Class CTRivers describes collection of CT rivers. It has no data, and it provides the following service methods. None of the methods prints anything, except method printLongRiversRec, which prints all long rivers. Input parameter n in all methods is number of occupied elements in the list.

// Prints all long rivers in the list. Print them in same order as they were in the list . List can be

// empy or not.

  • void printLongRiversRec(River[] list, int n)

// Returns index for the river object with given name. Returns -1 for unsuccessful search. List can

// be empy or not.

  • int linearSearch(River[] list, int n, String name)

// Returns ArrayList of rivers with length between min and max inclusive. If no such river was found,

// method returns an empty Arraylist. List can be empy or not.

  • ArrayList searchRange(River[] list, int n, int min, int max)

// Sorts list of rivers by comparing them by names. Apply selection sort recursively. List of rivers can be

// empy or nonempty. Empty list and list with one river only are sorted. Lists with two or more rivers are

// sorted by swapping last river in the list with river object that has name that is last in lexicographic order // in the array, and after that recursively sorting sublist of first n-1 rivers.

  • void sortByNameRec(River[] list, int n)

// PRECONDITION: Method assumes that input list is sorted by names. First and last are indices of the first

// and last river of the current sublist. Method returns index of river object with given name or returns -1

// if none of the rivers has that name. List of rivers can be empy or not.

  • int binarySearchRec(River[] list, int first, int last, String name)

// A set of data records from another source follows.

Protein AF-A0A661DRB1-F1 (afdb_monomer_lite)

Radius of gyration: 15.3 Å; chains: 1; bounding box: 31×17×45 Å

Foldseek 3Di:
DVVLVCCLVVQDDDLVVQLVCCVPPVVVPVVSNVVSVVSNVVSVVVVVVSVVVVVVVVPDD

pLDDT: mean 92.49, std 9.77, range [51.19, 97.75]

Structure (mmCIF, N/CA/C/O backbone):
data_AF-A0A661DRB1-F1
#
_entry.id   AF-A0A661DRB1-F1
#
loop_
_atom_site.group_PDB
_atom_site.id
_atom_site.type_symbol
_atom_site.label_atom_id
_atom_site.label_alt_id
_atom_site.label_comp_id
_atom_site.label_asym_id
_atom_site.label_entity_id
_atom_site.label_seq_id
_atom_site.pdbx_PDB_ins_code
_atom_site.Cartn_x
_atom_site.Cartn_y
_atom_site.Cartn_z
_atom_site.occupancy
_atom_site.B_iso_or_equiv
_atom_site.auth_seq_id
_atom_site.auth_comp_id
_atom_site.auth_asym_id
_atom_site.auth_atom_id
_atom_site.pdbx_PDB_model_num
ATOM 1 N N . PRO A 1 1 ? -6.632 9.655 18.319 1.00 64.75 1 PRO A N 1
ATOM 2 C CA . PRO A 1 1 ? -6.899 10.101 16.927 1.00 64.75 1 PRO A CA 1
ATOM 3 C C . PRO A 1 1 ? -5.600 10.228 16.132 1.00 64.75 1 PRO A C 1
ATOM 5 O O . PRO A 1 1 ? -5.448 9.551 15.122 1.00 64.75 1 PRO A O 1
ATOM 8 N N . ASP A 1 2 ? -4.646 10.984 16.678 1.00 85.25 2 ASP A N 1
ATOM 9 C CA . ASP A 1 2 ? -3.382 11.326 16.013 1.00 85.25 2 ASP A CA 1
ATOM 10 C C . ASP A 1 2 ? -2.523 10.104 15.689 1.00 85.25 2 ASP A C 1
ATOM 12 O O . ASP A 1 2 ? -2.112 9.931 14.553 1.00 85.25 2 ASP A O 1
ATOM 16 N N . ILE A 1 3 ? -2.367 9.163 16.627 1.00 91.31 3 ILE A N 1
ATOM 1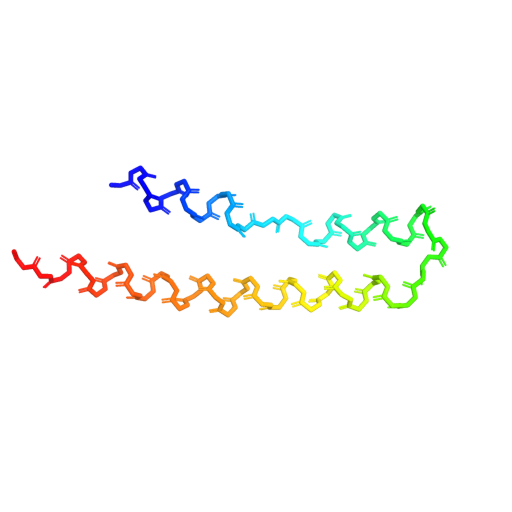7 C CA . ILE A 1 3 ? -1.573 7.940 16.398 1.00 91.31 3 ILE A CA 1
ATOM 18 C C . ILE A 1 3 ? -2.114 7.124 15.212 1.00 91.31 3 ILE A C 1
ATOM 20 O O . ILE A 1 3 ? -1.338 6.607 14.410 1.00 91.31 3 ILE A O 1
ATOM 24 N N . LYS A 1 4 ? -3.443 7.019 15.071 1.00 91.94 4 LYS A N 1
ATOM 25 C CA . LYS A 1 4 ? -4.074 6.276 13.967 1.00 91.94 4 LYS A CA 1
ATOM 26 C C . LYS A 1 4 ? -3.830 6.967 12.626 1.00 91.94 4 LYS A C 1
ATOM 28 O O . LYS A 1 4 ? -3.493 6.288 11.661 1.00 91.94 4 LYS A O 1
ATOM 33 N N . ALA A 1 5 ? -3.977 8.292 12.590 1.00 93.06 5 ALA A N 1
ATOM 34 C CA . ALA A 1 5 ? -3.719 9.099 11.402 1.00 93.06 5 ALA A CA 1
ATOM 35 C C . ALA A 1 5 ? -2.244 9.009 10.993 1.00 93.06 5 ALA A C 1
ATOM 37 O O . ALA A 1 5 ? -1.956 8.564 9.889 1.00 93.06 5 ALA A O 1
ATOM 38 N N . THR A 1 6 ? -1.315 9.273 11.915 1.00 95.44 6 THR A N 1
ATOM 39 C CA . THR A 1 6 ? 0.129 9.178 11.658 1.00 95.44 6 THR A CA 1
ATOM 40 C C . THR A 1 6 ? 0.546 7.777 11.206 1.00 95.44 6 THR A C 1
ATOM 42 O O . THR A 1 6 ? 1.364 7.647 10.301 1.00 95.44 6 THR A O 1
ATOM 45 N N . THR A 1 7 ? -0.035 6.714 11.777 1.00 95.06 7 THR A N 1
ATOM 46 C CA . THR A 1 7 ? 0.249 5.333 11.342 1.00 95.06 7 THR A CA 1
ATOM 47 C C . THR A 1 7 ? -0.153 5.108 9.883 1.00 95.06 7 THR A C 1
ATOM 49 O O . THR A 1 7 ? 0.607 4.509 9.124 1.00 95.06 7 THR A O 1
ATOM 52 N N . ILE A 1 8 ? -1.335 5.588 9.482 1.00 94.38 8 ILE A N 1
ATOM 53 C CA . ILE A 1 8 ? -1.828 5.466 8.105 1.00 94.38 8 ILE A CA 1
ATOM 54 C C . ILE A 1 8 ? -0.988 6.344 7.166 1.00 94.38 8 ILE A C 1
ATOM 56 O O . ILE A 1 8 ? -0.514 5.854 6.151 1.00 94.38 8 ILE A O 1
ATOM 60 N N . GLU A 1 9 ? -0.751 7.609 7.503 1.00 95.31 9 GLU A N 1
ATOM 61 C CA . GLU A 1 9 ? -0.043 8.561 6.636 1.00 95.31 9 GLU A CA 1
ATOM 62 C C . GLU A 1 9 ? 1.418 8.176 6.388 1.00 95.31 9 GLU A C 1
ATOM 64 O O . GLU A 1 9 ? 1.904 8.289 5.266 1.00 95.31 9 GLU A O 1
ATOM 69 N N . VAL A 1 10 ? 2.123 7.686 7.411 1.00 95.12 10 VAL A N 1
ATOM 70 C CA . VAL A 1 10 ? 3.518 7.241 7.263 1.00 95.12 10 VAL A CA 1
ATOM 71 C C . VAL A 1 10 ? 3.588 5.860 6.605 1.00 95.12 10 VAL A C 1
ATOM 73 O O . VAL A 1 10 ? 4.505 5.578 5.831 1.00 95.12 10 VAL A O 1
ATOM 76 N N . GLY A 1 11 ? 2.626 4.984 6.904 1.00 92.75 11 GLY A N 1
ATOM 77 C CA . GLY A 1 11 ? 2.583 3.623 6.375 1.00 92.75 11 GLY A CA 1
ATOM 78 C C . GLY A 1 11 ? 2.107 3.527 4.924 1.00 92.75 11 GLY A C 1
ATOM 79 O O . GLY A 1 11 ? 2.468 2.572 4.237 1.00 92.75 11 GLY A O 1
ATOM 80 N N . MET A 1 12 ? 1.311 4.488 4.447 1.00 95.69 12 MET A N 1
ATOM 81 C CA . MET A 1 12 ? 0.741 4.496 3.099 1.00 95.69 12 MET A CA 1
ATOM 82 C C . MET A 1 12 ? 1.465 5.499 2.204 1.00 95.69 12 MET A C 1
ATOM 84 O O . MET A 1 12 ? 1.294 6.708 2.324 1.00 95.69 12 MET A O 1
ATOM 88 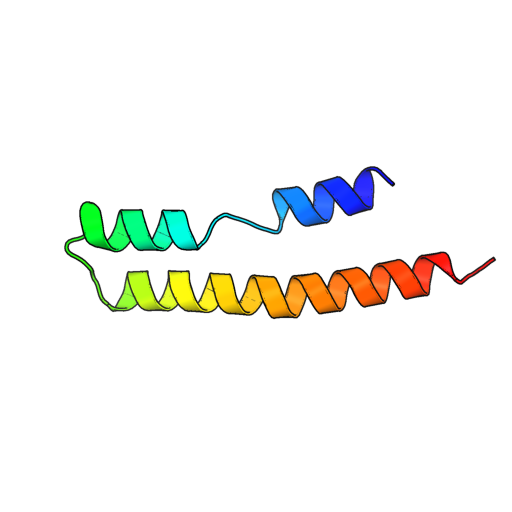N N . GLN A 1 13 ? 2.258 4.985 1.266 1.00 95.62 13 GLN A N 1
ATOM 89 C CA . GLN A 1 13 ? 3.029 5.806 0.335 1.00 95.62 13 GLN A CA 1
ATOM 90 C C . GLN A 1 13 ? 2.357 5.897 -1.037 1.00 95.62 13 GLN A C 1
ATOM 92 O O . GLN A 1 13 ? 1.496 5.093 -1.399 1.00 95.62 13 GLN A O 1
ATOM 97 N N . ASN A 1 14 ? 2.791 6.864 -1.848 1.00 95.81 14 ASN A N 1
ATOM 98 C CA . ASN A 1 14 ? 2.322 6.991 -3.222 1.00 95.81 14 ASN A CA 1
ATOM 99 C C . ASN A 1 14 ? 3.059 6.016 -4.156 1.00 95.81 14 ASN A C 1
ATOM 101 O O . ASN A 1 14 ? 4.037 6.368 -4.818 1.00 95.81 14 ASN A O 1
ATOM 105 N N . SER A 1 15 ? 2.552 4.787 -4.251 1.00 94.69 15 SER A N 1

The three methods highlighted in yellow must be implemented recursively.

File “input.txt”

Naugatuck   40

Pawcatuck   34

Quinebaug   69

Shepaug   26

Connecticut   407

Still   25

Quinnipiac   46

Housatoic 139

Class Driver has main method in it. Read data from the input file "input.txt" into an array of River objects, named riverList, and keep track of number of rivers stored in variable counter. Array riverList has capacity 100. Input file should be as shown. Program should work for any input file with up to 100 rivers in it.

  • Print all long rivers.
  • Apply one successful and one unsuccessful linear search.
  • Print all rivers with length between min and max (min and max are provided by user). Must use for each loop in the main method to print resulting ArrayList returned by method searchRange .
  • Sort myList by river names, and print sorted list.
  • Apply one successful and one unsuccessful binary search on sorted list.

Must print appropriate explanation in English of all steps performed in outcome.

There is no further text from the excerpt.